The experiment I am running in the fourth-year core subject Contemporary Fiction in English is progressing well, but there are some snags that I’d like to address here. Here we go, then.

            We have now finished Unit 1 (1990-1997) and have started Unit 2 (1998-2006) and even though most students have finished reading the first book out of four assigned to them (they had three weeks to do so), some are still struggling. In one case at least this is my fault, as I assigned a student Diana Gabaldon’s Outlander (1991), the first in her series, without realizing it is 800 pages long. The student in question is coping reasonably well, as she tells me that the book is easy enough to read, but I may have made a mistake here.

            In other cases I’m sharing the struggle with the students. I have not read the 152 books that the 38 students will read in the subject (four different volumes each student, if you recall) so I’m making a point of reading as many as I can as the units progress.
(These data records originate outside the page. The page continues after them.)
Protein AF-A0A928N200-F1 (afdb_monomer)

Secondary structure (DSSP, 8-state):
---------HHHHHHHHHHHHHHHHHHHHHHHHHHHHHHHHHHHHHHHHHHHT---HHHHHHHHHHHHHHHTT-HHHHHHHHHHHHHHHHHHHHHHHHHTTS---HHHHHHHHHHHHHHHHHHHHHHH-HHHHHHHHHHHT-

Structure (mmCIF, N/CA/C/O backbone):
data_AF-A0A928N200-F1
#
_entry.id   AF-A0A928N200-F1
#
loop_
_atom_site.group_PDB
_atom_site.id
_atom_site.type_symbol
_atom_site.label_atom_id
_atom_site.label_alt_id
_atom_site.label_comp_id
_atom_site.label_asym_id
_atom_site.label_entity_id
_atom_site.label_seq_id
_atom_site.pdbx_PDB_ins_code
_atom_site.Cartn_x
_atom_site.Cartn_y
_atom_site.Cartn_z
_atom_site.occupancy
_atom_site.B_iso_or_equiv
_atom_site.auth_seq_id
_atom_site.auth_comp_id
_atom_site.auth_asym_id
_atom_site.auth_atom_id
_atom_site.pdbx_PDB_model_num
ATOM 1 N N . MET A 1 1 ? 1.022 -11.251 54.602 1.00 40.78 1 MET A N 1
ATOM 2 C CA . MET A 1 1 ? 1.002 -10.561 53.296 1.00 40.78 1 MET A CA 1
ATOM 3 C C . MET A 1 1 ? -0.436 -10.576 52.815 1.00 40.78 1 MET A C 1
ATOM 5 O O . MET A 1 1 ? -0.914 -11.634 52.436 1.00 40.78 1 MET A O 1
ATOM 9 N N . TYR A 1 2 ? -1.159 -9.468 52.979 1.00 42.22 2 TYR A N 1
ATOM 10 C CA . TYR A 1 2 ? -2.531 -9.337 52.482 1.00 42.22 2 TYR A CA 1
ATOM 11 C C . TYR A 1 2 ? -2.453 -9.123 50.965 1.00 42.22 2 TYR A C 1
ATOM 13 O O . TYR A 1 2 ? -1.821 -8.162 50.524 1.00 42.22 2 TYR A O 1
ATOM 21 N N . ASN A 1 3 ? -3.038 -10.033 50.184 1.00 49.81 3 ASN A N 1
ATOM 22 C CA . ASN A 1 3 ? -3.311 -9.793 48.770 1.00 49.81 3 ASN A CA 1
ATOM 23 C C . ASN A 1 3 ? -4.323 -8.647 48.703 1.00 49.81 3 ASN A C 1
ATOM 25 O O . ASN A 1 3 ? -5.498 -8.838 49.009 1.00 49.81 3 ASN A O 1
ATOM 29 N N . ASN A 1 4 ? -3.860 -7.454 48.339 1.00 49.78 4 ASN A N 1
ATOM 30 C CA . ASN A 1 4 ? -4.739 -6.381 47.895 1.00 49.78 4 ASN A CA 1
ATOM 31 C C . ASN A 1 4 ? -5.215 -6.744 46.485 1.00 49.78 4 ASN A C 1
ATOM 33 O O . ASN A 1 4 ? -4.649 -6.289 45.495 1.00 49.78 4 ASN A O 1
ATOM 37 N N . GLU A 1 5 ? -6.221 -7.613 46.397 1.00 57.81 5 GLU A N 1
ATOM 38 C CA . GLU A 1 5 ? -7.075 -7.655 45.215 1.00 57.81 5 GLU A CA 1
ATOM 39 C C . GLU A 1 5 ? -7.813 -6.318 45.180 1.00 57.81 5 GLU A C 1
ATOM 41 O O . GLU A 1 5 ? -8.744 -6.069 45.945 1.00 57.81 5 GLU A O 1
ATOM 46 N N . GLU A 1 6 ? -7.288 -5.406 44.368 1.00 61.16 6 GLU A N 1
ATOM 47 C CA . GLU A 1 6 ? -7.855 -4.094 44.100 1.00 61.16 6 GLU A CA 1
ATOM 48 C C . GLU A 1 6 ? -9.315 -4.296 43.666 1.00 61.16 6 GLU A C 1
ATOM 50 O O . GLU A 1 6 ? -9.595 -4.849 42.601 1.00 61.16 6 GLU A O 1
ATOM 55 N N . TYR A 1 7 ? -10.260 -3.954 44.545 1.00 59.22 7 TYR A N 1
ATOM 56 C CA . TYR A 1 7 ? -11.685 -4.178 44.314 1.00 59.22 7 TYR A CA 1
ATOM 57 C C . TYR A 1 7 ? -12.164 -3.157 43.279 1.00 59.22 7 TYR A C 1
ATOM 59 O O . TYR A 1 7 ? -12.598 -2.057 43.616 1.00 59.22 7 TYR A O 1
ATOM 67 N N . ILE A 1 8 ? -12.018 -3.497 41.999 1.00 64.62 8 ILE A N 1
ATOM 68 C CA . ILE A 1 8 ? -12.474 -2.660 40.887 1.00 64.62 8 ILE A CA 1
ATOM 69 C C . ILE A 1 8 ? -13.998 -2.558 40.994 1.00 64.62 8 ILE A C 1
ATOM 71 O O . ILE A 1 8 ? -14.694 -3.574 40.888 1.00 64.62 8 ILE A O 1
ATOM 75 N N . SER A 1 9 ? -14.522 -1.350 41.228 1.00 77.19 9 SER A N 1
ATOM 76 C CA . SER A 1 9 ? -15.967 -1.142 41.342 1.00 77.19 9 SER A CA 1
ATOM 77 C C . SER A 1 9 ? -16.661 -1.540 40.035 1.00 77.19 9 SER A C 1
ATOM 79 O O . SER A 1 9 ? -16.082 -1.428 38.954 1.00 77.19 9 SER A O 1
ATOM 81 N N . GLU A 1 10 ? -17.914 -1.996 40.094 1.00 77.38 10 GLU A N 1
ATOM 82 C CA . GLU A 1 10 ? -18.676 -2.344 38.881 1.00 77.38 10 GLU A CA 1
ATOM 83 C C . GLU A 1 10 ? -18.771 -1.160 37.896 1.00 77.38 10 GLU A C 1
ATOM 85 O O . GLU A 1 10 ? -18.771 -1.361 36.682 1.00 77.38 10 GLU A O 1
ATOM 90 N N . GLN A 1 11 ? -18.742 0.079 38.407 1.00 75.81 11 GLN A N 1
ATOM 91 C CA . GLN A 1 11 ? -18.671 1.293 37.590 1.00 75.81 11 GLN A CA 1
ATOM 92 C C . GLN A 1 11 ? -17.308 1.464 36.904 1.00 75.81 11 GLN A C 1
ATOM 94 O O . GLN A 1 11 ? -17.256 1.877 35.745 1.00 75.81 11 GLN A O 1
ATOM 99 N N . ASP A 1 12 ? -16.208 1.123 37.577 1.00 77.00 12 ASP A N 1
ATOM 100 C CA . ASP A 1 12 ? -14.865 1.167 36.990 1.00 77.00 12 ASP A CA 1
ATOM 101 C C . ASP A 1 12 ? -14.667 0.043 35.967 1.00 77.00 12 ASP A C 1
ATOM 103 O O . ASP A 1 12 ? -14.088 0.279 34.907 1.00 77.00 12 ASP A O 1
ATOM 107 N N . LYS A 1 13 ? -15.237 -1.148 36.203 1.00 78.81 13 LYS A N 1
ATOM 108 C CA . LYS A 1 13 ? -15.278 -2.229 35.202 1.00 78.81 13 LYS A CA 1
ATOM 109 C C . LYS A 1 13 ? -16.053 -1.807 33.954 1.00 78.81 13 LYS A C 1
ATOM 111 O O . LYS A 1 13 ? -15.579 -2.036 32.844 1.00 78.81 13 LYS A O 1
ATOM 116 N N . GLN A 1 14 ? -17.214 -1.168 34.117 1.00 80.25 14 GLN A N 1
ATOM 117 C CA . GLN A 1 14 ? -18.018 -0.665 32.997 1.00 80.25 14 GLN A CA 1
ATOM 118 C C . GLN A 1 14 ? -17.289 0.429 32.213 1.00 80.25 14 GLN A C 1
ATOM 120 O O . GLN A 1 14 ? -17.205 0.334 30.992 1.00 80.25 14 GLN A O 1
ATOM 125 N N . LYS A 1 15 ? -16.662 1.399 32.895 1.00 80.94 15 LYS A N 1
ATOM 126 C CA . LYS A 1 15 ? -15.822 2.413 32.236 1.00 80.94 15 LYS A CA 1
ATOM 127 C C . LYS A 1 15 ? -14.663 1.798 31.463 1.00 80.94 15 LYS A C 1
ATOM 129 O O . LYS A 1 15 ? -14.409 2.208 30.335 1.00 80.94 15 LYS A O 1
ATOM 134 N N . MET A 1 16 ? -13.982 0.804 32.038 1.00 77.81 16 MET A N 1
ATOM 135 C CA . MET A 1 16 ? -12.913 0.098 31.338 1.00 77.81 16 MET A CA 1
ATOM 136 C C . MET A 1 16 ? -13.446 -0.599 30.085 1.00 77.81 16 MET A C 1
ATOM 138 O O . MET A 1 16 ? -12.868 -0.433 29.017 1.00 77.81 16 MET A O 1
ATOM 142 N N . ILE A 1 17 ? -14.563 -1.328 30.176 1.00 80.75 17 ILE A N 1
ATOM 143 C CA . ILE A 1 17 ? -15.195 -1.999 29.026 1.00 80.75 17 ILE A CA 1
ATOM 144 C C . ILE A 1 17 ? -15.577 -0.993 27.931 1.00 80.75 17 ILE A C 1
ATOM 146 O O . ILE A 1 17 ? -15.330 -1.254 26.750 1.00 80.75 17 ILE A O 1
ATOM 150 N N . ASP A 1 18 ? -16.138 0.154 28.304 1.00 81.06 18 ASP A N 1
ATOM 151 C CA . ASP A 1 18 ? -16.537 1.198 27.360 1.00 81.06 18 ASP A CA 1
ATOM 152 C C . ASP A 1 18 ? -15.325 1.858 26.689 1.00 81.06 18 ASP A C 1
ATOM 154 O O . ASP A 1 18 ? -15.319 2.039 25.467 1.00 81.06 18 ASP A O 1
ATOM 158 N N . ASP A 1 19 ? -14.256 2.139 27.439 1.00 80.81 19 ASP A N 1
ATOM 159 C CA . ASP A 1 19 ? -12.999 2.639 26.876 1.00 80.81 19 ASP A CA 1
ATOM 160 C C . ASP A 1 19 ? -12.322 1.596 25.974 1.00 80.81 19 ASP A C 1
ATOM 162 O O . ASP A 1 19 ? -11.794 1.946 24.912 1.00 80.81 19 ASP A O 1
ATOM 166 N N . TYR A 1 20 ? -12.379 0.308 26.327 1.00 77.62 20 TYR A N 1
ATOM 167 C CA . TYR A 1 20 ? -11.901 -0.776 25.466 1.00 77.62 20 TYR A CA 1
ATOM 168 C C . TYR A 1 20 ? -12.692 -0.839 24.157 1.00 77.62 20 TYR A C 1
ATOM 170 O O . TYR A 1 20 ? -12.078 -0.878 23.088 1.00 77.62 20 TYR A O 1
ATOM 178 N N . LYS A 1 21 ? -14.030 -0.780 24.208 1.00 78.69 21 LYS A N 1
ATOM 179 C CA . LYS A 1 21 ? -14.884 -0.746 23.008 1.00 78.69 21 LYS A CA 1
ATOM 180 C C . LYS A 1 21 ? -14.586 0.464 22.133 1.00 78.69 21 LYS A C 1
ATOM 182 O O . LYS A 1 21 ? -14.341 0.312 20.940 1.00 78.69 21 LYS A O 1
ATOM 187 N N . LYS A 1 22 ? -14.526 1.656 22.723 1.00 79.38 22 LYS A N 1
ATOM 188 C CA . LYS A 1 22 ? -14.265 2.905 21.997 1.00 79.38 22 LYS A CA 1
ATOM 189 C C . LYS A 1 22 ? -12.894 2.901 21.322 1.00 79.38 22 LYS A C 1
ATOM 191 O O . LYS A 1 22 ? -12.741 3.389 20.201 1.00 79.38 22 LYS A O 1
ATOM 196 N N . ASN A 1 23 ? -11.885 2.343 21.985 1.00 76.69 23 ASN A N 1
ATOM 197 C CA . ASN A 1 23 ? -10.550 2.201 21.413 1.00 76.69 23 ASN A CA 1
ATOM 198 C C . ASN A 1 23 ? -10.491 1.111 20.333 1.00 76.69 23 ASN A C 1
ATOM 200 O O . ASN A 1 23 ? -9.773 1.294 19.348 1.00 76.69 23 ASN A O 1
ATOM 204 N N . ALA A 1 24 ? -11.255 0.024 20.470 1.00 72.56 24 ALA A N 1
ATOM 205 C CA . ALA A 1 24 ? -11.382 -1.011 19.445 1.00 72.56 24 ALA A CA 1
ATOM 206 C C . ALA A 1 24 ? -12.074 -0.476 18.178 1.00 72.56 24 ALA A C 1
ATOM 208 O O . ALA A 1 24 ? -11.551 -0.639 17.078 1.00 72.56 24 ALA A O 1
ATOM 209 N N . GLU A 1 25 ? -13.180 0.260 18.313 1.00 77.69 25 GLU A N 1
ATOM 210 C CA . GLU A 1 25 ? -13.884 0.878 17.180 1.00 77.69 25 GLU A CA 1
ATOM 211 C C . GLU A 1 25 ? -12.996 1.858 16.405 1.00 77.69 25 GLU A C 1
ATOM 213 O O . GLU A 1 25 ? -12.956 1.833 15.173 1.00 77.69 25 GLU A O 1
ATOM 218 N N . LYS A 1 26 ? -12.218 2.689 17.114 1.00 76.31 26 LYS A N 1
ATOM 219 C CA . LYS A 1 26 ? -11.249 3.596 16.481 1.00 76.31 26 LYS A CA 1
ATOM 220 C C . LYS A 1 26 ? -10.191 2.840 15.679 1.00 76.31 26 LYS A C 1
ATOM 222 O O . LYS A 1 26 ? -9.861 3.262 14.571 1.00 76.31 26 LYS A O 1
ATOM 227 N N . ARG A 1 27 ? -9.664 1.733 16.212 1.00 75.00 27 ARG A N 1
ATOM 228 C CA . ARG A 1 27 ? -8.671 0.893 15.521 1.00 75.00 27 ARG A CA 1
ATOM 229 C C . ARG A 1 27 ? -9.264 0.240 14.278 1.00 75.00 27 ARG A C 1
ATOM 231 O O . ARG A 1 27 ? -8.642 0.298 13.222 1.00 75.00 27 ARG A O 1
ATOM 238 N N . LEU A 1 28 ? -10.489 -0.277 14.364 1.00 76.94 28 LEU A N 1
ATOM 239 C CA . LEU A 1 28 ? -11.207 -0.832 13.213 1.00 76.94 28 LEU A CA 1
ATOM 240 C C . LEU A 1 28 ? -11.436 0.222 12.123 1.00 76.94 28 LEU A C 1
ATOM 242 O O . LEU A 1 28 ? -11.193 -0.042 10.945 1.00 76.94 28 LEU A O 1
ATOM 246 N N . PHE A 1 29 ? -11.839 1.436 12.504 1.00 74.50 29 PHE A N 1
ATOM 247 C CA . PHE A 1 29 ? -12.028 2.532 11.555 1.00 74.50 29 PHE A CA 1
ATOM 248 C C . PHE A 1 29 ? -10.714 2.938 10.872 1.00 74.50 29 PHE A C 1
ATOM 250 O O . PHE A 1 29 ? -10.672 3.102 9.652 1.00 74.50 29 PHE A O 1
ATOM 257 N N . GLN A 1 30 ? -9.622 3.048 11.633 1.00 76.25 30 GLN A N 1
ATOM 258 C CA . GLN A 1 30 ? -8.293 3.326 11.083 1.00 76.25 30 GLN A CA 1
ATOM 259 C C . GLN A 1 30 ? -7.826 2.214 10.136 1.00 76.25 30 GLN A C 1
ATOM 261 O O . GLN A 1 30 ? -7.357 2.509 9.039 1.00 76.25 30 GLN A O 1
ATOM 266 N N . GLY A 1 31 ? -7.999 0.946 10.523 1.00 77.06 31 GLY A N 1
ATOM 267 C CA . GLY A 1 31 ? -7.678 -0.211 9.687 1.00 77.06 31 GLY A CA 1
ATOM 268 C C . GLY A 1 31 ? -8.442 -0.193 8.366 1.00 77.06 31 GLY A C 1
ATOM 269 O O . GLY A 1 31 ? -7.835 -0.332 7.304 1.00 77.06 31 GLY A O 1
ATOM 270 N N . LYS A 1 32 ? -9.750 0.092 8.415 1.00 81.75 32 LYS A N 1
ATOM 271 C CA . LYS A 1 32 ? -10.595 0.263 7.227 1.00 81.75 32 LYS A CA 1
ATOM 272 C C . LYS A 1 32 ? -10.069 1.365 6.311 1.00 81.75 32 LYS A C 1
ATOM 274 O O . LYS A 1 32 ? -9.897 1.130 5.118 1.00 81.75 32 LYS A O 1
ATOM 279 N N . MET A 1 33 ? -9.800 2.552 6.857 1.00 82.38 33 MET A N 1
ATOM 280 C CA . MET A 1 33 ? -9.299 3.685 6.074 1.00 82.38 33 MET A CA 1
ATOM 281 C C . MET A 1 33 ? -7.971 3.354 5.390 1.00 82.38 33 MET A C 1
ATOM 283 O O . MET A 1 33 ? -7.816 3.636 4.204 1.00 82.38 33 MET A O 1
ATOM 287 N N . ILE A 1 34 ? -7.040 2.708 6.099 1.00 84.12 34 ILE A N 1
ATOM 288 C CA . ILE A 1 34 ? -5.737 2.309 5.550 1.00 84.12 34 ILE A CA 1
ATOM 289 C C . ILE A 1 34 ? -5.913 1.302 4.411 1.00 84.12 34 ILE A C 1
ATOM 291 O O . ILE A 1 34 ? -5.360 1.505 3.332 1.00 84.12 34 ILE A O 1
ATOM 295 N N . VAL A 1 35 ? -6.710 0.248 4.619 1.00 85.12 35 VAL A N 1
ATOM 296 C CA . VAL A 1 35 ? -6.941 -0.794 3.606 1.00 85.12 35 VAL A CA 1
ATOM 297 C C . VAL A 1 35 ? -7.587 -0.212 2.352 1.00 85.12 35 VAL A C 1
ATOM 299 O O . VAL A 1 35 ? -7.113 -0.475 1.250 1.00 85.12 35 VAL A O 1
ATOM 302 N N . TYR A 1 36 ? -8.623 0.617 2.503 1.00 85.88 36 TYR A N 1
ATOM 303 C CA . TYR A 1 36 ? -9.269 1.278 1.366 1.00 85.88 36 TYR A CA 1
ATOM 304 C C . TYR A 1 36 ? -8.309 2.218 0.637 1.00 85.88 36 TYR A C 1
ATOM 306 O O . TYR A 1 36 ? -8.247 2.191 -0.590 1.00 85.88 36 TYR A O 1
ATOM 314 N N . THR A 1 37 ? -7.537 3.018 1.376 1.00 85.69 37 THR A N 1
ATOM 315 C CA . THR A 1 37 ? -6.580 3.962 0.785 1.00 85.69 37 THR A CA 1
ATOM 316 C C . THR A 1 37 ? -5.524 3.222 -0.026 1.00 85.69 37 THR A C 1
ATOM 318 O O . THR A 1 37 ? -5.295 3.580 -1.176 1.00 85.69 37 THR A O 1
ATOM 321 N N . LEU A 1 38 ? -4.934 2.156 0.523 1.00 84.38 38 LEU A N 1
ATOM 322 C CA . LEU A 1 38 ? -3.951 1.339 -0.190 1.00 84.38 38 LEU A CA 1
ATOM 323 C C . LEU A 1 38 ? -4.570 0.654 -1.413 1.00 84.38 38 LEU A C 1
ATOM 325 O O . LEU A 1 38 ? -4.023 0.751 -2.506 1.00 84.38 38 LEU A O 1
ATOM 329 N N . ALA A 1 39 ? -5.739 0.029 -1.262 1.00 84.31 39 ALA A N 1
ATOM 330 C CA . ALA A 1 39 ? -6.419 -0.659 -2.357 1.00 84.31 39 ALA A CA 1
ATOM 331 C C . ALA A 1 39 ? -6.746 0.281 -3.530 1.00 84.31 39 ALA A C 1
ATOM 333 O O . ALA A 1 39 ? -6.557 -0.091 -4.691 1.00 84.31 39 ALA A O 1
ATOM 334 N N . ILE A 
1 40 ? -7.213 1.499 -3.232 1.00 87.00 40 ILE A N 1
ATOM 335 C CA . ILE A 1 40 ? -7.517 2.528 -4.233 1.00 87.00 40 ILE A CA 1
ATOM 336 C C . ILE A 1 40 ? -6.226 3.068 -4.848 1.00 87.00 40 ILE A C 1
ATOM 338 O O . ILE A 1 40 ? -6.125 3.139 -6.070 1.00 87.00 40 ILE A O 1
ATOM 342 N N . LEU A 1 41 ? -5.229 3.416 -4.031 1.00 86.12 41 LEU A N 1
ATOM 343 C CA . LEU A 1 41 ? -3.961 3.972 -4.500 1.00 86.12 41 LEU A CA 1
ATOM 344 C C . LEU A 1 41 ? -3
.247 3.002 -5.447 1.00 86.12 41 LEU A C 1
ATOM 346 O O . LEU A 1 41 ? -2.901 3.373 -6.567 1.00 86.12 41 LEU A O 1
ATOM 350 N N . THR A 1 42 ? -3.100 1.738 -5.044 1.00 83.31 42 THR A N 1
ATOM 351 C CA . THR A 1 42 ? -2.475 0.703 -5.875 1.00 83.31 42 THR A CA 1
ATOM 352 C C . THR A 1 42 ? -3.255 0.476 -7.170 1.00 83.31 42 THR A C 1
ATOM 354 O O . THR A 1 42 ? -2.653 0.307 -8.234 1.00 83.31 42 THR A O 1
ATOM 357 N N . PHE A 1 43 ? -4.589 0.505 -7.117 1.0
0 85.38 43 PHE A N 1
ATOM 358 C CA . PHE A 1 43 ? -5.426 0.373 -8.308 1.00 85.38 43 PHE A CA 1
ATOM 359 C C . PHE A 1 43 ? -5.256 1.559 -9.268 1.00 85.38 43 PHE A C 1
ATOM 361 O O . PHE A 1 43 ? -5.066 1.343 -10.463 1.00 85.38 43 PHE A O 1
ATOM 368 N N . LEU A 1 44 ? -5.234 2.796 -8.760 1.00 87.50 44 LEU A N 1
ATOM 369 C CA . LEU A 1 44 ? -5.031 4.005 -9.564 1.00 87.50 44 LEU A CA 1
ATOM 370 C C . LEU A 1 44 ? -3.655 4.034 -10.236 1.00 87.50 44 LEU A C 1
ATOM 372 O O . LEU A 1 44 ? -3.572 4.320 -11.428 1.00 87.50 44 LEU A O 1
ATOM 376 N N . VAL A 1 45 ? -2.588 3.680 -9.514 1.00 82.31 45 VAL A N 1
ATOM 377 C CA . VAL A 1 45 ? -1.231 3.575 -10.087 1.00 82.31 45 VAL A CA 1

I have read recently some very good books, others less so, but I’ve got hopelessly stuck with two: Tim Winton’s novel Cloudstreet and Alice Munro’s short story collection Open Secrets. Worse than that, these two books have dragged me down so much that I have stopped reading altogether for a couple of weeks, which is unusual with me. I have spent my evenings instead reading lots of articles from newspapers and magazines (some of which I have used in class), and endlessly poring over Bored Panda’s enticing threads.

            I managed to read 40% of Cloudstreet, a very well known novel in Winton’s native Australia, but its fragmentary nature, the lack of punctuation indicating dialogue and its rather disperse chronology finally put me off. I could finish it in other circumstances, but I see in the end no enticement to do so now. The case of Open Secrets is much, much worse. I was about to eliminate Munro from our reading list following the scandal regarding her cold failure to protect her own daughter from her stepfather’s sexual abuse. Yet, in the end I decided that as a Nobel Prize winner she deserved some credit. I marvel now that she won this award, for I found the few short stories I managed to read from her book rambling to the point of meaninglessness.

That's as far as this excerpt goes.